Cry Hlei Lian, 45, came from Yangon to support Aung San Suu Kyi:

“She comes here as a responsible leader and that’s why I am here to support her. Mother Suu is the only one who can lead the country to become peaceful and developed. We are neither denying or accepting genocide, but we support the stance of our mother Suu.”

Human rights advocate Wai Wai Nu, speaking outside the court in The Hague, fought back tears as she spoke of her disappointment in Suu Kyi:

“I am very surprised with the fact that the leader we respected, loved and adored; I hoped several times for many years that she will stand on the side of victims, but she didn’t stand and she denied the obvious and distinct atrocities with a straight face. That is so saddening.”

Hamid Hossain, a Rohingya refugee in Cox’s Bazar, Bangladesh:

“All of us are praying and many are fasting for justice. We pray to Allah that we will get justice. We’re offering special prayers at mosques.

“We’ll fight for our rights until the last drop of our blood. We won’t let it go. We want justice. Our people were killed, our children were thrown into fire, our women were raped, our houses were burnt down. All we want is a fair trial. And through the trial, the truth will be revealed.”

Ngu War Myint, 43, came from Denmark to the Netherlands with her husband to support Suu Kyi:

“I believe that mother Suu is the only one who can solve this issue. I came to support her.

“They can live in our country if they follow the rules, but we cannot give them (Rohingya) citizenship.”

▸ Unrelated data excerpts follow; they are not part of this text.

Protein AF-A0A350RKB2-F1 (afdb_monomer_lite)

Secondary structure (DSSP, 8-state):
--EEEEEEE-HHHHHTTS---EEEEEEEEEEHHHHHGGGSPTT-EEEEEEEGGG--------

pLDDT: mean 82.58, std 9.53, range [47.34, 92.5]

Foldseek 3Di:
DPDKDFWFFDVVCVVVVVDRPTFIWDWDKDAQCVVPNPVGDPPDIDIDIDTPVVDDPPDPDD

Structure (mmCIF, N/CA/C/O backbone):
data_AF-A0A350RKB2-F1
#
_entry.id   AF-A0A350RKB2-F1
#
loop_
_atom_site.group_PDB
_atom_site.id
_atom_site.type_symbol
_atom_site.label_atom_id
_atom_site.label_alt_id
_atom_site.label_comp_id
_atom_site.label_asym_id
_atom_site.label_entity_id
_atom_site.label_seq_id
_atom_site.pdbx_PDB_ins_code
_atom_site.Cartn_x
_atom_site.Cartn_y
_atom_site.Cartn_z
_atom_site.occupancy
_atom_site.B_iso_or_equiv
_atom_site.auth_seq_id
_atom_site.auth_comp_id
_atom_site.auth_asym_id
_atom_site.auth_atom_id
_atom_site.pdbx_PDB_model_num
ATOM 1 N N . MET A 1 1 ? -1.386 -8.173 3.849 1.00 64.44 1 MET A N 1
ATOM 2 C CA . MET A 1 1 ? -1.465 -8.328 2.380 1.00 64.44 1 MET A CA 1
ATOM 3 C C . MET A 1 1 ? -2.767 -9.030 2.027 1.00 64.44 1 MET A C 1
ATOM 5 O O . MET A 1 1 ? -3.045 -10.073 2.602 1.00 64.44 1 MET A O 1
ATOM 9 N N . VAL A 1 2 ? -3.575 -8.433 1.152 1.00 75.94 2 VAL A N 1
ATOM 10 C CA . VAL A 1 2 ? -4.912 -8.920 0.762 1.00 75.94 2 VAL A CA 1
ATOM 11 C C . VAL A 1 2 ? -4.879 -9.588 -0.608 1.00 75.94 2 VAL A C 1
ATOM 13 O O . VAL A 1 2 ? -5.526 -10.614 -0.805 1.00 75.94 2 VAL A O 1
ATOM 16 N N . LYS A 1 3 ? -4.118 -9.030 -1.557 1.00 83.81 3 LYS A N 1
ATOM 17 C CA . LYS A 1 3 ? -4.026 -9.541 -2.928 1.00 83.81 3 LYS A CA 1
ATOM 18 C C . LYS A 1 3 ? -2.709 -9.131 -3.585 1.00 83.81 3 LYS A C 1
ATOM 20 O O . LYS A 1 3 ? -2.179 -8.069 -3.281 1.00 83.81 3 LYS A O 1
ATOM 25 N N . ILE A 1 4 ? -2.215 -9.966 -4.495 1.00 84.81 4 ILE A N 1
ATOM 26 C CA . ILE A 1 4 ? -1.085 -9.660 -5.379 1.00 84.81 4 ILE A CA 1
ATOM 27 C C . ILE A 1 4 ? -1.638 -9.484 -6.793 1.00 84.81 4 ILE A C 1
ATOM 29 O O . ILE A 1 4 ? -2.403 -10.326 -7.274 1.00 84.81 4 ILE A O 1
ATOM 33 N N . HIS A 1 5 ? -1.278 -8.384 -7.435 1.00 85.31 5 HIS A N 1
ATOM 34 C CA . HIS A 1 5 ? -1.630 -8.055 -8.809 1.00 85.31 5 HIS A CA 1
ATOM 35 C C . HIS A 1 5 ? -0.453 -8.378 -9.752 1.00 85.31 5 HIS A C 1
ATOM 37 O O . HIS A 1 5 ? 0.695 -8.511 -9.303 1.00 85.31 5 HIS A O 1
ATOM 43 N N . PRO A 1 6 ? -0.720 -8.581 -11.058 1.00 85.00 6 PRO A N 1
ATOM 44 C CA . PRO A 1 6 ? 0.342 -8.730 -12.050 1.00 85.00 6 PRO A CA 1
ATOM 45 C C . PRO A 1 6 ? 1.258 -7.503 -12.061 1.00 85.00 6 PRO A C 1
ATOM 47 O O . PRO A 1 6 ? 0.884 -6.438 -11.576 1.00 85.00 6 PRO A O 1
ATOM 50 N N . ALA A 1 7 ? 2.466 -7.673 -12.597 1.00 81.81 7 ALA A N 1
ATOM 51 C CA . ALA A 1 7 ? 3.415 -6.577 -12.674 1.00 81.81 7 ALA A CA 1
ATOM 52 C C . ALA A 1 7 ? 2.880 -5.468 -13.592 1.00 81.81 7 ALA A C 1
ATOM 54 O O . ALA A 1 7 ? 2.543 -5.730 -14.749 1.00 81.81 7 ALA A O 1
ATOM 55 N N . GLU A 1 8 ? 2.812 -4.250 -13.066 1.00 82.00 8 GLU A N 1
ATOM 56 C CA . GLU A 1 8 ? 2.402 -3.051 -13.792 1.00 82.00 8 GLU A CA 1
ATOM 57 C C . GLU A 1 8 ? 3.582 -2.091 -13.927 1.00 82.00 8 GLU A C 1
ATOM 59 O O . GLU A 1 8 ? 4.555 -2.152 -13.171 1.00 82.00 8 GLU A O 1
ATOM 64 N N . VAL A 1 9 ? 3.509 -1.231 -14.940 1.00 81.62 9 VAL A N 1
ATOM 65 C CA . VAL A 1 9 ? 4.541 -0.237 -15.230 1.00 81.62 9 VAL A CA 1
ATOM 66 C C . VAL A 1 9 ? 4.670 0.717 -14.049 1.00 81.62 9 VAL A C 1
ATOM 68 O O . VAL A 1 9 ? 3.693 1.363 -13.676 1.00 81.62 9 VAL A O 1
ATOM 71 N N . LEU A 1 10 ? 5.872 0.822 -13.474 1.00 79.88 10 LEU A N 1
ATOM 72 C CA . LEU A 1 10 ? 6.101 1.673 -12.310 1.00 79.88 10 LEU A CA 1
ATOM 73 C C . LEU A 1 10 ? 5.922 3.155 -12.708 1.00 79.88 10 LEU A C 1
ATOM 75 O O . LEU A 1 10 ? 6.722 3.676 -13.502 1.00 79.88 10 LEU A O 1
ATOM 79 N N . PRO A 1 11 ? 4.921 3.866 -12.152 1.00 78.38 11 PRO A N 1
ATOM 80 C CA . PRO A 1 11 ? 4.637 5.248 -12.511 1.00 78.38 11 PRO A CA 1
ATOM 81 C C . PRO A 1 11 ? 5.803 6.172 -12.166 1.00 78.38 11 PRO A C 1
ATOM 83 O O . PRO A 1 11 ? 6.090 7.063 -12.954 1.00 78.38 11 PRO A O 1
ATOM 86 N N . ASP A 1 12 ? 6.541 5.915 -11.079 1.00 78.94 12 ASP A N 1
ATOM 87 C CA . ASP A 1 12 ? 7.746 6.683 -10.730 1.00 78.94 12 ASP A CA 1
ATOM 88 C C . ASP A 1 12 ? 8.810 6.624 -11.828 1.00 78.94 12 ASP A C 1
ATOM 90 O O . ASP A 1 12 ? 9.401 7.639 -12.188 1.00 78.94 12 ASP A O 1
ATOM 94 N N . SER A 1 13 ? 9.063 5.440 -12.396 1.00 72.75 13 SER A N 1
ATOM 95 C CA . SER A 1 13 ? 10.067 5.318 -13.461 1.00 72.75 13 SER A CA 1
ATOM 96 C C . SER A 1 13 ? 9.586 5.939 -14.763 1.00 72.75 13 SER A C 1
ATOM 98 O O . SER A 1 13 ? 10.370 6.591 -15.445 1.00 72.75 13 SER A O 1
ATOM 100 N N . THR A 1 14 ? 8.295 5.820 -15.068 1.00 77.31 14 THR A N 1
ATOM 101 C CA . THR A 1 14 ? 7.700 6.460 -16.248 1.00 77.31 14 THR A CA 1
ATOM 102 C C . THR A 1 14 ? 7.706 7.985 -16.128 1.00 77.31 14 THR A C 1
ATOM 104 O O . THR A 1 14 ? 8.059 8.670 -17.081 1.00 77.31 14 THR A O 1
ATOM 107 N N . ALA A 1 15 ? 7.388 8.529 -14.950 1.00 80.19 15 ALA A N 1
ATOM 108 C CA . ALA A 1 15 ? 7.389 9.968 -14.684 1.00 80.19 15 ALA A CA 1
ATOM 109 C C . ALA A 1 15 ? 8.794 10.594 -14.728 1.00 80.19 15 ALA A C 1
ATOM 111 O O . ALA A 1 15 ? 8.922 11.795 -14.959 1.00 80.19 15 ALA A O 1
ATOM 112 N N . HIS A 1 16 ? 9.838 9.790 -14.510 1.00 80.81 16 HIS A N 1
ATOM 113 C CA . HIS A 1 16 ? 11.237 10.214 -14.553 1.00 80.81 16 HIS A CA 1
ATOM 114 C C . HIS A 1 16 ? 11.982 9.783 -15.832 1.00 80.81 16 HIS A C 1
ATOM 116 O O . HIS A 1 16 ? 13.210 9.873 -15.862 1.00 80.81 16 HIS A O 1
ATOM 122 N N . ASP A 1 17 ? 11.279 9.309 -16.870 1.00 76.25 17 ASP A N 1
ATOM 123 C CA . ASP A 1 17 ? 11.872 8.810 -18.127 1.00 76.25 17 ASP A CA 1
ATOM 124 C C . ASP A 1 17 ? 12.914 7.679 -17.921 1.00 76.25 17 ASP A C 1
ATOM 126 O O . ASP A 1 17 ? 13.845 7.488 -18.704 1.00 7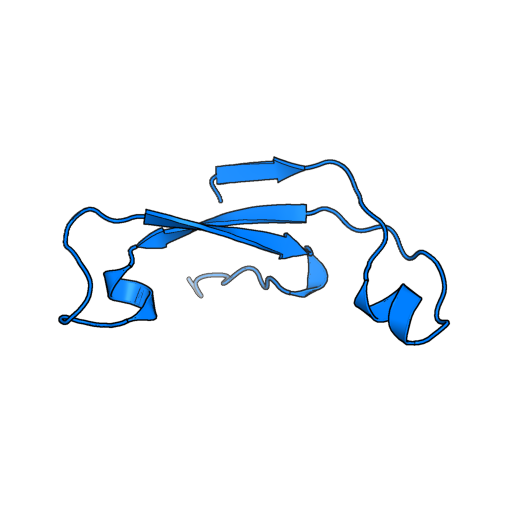6.25 17 ASP A O 1
ATOM 130 N N . LEU A 1 18 ? 12.756 6.883 -16.858 1.00 73.81 18 LEU A N 1
ATOM 131 C CA . LEU A 1 18 ? 13.638 5.765 -16.486 1.00 73.81 18 LEU A CA 1
ATOM 132 C C . LEU A 1 18 ? 13.189 4.408 -17.070 1.00 73.81 18 LEU A C 1
ATOM 134 O O . LEU A 1 18 ? 13.777 3.371 -16.737 1.00 73.81 18 LEU A O 1
ATOM 138 N N . GLY A 1 19 ? 12.176 4.420 -17.944 1.00 75.50 19 GLY A N 1
ATOM 139 C CA . GLY A 1 19 ? 11.596 3.253 -18.613 1.00 75.50 19 GLY A CA 1
ATOM 140 C C . GLY A 1 19 ? 10.507 2.539 -17.806 1.00 75.50 19 GLY A C 1
ATOM 141 O O . GLY A 1 19 ? 10.246 2.866 -16.652 1.00 75.50 19 GLY A O 1
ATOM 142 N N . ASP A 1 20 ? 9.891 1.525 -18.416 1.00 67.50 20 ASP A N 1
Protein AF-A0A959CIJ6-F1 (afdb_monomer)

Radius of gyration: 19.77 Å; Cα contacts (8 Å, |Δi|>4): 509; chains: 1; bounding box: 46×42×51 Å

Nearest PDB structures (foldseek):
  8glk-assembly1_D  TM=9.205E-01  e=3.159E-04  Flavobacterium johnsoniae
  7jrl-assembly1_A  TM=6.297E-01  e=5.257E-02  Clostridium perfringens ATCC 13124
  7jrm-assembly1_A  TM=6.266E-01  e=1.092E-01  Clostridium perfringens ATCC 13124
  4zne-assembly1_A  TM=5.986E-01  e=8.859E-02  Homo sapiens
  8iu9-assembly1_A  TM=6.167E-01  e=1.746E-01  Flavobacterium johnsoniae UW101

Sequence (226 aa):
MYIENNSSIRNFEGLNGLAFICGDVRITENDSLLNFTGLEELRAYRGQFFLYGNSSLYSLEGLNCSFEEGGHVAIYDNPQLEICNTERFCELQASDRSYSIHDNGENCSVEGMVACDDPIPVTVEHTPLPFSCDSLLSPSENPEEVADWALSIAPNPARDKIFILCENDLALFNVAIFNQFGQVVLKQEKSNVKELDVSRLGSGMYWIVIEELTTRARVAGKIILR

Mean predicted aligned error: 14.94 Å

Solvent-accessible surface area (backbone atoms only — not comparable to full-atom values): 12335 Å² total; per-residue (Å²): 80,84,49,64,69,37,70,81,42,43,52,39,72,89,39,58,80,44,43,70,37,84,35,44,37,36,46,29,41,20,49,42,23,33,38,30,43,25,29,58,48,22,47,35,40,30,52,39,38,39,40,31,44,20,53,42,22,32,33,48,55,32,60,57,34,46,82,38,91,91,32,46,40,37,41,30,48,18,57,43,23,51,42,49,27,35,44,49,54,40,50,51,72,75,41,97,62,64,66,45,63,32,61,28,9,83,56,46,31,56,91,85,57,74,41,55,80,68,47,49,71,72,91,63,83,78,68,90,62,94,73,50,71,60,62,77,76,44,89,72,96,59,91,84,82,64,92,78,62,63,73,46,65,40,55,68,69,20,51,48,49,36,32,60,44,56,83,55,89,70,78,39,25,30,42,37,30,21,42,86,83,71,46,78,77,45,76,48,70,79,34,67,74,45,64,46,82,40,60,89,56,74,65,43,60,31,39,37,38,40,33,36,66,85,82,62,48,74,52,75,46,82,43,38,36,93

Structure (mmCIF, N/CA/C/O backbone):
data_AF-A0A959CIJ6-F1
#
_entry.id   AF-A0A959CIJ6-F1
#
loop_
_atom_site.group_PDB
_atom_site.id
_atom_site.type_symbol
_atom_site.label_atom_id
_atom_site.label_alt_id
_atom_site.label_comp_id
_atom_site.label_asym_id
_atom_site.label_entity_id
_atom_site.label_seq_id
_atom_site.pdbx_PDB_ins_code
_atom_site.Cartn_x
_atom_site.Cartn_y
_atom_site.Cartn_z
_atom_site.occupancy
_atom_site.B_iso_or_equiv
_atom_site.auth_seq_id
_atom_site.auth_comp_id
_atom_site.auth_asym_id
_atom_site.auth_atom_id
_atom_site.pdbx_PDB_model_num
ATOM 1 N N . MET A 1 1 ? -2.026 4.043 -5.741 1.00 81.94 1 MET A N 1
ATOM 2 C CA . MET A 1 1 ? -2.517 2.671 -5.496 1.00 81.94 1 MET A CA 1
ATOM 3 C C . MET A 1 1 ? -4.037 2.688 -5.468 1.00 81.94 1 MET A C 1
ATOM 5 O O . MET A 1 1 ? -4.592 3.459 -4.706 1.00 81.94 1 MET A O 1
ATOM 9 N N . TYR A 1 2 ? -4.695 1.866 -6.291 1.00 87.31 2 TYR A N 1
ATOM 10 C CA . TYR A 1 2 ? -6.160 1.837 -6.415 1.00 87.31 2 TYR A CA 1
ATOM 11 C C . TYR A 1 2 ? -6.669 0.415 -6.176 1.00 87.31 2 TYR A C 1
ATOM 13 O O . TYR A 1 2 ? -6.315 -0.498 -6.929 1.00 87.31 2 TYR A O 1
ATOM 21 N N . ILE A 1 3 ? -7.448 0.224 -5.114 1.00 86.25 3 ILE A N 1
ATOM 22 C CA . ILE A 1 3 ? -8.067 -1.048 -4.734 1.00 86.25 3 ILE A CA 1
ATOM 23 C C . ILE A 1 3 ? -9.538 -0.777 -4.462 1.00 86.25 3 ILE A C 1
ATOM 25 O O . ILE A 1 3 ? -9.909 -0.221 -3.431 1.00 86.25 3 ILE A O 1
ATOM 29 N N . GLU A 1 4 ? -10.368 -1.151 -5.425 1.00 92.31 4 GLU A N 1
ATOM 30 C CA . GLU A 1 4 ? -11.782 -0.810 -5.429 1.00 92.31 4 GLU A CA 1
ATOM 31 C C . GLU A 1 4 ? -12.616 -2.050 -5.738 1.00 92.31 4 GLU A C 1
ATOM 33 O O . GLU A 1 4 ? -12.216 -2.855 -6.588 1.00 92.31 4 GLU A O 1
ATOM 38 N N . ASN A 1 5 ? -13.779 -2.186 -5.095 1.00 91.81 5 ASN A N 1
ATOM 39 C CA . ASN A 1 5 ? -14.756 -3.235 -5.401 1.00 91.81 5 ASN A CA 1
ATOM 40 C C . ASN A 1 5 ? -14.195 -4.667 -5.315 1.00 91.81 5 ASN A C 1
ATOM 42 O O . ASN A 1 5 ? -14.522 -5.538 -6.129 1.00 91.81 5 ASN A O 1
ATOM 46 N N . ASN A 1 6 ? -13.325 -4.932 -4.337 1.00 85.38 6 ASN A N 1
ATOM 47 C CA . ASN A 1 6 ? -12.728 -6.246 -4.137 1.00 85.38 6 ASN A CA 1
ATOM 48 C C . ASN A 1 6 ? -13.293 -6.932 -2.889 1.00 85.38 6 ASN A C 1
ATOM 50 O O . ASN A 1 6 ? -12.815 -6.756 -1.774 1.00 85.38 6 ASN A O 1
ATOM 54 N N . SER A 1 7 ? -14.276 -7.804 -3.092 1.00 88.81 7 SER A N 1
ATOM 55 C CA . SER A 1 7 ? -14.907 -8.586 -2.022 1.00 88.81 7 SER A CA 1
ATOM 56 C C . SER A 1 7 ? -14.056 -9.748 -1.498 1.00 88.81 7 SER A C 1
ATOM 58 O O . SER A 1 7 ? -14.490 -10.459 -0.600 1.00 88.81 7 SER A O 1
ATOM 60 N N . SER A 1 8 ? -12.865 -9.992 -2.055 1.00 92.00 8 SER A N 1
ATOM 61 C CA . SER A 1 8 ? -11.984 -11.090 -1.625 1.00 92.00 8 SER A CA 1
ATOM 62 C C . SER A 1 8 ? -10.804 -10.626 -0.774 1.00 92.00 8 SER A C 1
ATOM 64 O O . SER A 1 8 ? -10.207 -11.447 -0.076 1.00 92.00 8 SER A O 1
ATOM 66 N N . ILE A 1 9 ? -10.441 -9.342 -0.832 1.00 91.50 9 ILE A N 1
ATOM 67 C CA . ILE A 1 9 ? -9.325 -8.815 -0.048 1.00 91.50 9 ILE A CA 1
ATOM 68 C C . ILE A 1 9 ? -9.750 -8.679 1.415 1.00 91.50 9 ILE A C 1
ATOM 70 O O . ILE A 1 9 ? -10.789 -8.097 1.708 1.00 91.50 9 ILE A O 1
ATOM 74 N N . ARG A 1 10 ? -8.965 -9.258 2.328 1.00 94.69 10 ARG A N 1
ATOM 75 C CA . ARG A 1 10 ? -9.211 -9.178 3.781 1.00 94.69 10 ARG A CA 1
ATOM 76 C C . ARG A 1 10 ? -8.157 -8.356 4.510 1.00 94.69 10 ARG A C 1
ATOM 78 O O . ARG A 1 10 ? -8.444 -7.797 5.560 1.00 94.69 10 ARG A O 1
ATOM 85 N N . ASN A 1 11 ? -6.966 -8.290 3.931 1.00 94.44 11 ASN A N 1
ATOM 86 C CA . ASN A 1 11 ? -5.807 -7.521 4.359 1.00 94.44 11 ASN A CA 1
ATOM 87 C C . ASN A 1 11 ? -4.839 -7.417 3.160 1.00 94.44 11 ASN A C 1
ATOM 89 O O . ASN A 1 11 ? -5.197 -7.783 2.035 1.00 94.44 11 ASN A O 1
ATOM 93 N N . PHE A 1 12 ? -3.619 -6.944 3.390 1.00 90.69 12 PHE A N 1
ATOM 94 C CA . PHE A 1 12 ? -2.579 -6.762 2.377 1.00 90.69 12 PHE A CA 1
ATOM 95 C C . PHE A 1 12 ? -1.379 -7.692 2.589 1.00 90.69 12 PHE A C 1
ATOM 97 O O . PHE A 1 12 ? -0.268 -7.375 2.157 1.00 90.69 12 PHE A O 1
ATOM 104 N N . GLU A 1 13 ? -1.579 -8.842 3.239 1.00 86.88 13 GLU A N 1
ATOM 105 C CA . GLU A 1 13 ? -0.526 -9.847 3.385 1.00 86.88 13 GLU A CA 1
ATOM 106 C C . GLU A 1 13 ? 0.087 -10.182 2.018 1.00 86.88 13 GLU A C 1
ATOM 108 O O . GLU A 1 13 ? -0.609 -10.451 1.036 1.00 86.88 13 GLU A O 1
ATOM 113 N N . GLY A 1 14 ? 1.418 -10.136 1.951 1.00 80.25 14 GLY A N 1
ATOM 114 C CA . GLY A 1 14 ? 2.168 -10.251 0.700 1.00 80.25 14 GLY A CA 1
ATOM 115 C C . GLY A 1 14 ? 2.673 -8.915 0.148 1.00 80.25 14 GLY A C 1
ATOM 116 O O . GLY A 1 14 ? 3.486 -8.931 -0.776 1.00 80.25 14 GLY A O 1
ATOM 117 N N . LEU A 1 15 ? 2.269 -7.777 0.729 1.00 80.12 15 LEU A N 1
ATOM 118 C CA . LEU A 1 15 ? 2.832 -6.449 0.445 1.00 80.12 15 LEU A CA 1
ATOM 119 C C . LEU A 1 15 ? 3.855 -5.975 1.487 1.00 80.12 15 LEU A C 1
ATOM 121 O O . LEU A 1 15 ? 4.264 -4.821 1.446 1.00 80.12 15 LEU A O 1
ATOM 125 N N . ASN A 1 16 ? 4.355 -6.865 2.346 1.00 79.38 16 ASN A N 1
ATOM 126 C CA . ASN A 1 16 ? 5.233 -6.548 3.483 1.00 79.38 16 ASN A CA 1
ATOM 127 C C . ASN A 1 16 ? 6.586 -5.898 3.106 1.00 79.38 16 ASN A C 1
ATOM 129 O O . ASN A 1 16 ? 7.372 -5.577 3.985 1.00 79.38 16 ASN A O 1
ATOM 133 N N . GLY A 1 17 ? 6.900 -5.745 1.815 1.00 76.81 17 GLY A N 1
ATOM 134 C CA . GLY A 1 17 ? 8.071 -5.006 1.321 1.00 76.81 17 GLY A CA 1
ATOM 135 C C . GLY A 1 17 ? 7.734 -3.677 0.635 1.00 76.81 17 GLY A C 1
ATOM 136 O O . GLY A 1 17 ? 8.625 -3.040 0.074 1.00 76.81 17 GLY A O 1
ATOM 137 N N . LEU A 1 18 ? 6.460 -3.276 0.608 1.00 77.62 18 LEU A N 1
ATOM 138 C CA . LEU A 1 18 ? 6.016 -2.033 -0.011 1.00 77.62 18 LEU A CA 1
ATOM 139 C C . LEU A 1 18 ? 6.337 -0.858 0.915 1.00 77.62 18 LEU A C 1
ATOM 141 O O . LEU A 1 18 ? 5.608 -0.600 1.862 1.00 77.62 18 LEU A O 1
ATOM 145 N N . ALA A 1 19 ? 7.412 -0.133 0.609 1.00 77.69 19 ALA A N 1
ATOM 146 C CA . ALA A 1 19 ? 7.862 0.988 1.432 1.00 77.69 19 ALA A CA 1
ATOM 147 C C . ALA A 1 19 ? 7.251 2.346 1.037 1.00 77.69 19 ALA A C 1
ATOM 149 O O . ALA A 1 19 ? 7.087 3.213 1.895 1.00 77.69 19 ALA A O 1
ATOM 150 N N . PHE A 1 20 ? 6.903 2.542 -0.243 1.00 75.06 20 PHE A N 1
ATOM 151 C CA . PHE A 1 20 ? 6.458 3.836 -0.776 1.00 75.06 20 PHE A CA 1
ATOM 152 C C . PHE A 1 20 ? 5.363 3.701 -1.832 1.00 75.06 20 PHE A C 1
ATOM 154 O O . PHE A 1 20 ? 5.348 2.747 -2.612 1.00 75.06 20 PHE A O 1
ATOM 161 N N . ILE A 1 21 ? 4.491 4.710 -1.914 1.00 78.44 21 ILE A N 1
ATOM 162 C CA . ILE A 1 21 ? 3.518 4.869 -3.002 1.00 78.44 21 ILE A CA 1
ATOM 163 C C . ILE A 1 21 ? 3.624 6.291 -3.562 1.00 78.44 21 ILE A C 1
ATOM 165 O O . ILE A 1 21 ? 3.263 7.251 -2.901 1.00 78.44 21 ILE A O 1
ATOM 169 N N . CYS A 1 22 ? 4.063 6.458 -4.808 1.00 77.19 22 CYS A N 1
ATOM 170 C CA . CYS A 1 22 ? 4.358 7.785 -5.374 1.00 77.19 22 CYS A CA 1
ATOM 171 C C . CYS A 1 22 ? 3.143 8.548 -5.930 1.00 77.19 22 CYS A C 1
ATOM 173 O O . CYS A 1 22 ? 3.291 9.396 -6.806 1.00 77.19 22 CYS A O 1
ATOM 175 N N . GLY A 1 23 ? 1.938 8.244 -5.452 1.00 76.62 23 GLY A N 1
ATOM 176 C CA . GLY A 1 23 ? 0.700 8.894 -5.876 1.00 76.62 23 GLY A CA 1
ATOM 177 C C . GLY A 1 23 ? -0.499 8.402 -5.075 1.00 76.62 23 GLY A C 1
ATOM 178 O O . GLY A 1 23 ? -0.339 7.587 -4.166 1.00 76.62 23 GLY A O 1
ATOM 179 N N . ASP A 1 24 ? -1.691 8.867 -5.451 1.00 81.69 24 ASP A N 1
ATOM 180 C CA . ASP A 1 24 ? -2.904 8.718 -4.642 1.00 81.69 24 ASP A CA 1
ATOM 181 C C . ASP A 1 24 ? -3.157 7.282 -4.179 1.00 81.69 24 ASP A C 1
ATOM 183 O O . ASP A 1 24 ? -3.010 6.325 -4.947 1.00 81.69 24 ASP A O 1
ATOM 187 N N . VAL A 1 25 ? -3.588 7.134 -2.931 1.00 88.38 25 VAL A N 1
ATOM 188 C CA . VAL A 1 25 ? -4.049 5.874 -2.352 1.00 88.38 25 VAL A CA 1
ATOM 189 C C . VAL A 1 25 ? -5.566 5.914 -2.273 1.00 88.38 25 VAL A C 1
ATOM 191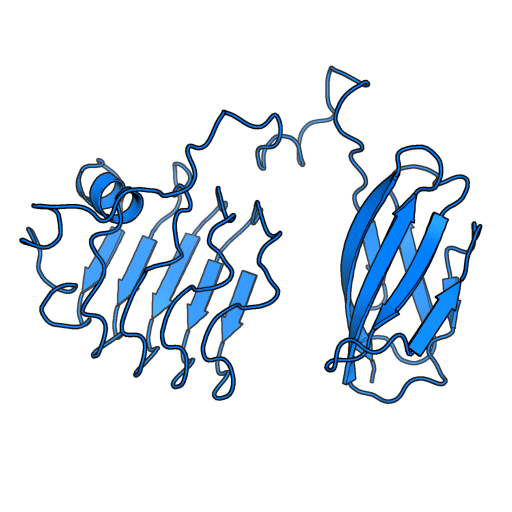 O O . VAL A 1 25 ? -6.141 6.801 -1.651 1.00 88.38 25 VAL A O 1
ATOM 194 N N . ARG A 1 26 ? -6.223 4.944 -2.905 1.00 92.56 26 ARG A N 1
ATOM 195 C CA . ARG A 1 26 ? -7.677 4.823 -2.928 1.00 92.56 26 ARG A CA 1
ATOM 196 C C . ARG A 1 26 ? -8.076 3.383 -2.656 1.00 92.56 26 ARG A C 1
ATOM 198 O O . ARG A 1 26 ? -7.764 2.493 -3.448 1.00 92.56 26 ARG A O 1
ATOM 205 N N . ILE A 1 27 ? -8.707 3.166 -1.509 1.00 96.31 27 ILE A N 1
ATOM 206 C CA . ILE A 1 27 ? -9.134 1.859 -1.011 1.00 96.31 27 ILE A CA 1
ATOM 207 C C . ILE A 1 27 ? -10.621 1.967 -0.685 1.00 96.31 27 ILE A C 1
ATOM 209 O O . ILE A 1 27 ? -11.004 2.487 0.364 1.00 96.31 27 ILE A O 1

Nurul Amin, 30, who fled to Cox’s Bazar with his pregnant wife:

“As we walked through the forest, we saw burnt villages and dead bodies during our 12-day journey to Bangladesh. My wife was two months pregnant. I still shiver in fear when I think of those days. I hope the truth will be revealed through a fair trial.”

Pencilo, who came to The Hague from Myanmar to support Suu Kyi and held a rose for her outside the courtroom:

“Our country’s leader is standing at the front and solving the issue and I want to be dutiful as a citizen so I came here.

“Supporting Daw Aung San Suu Kyi does not mean we support genocide. Daw Aung San Suu Kyi also doesn’t support genocide. This situation is like our whole country is being sued. The court will decide on it. We are just supporting our leader, who is solving the issue for the interest of the country.”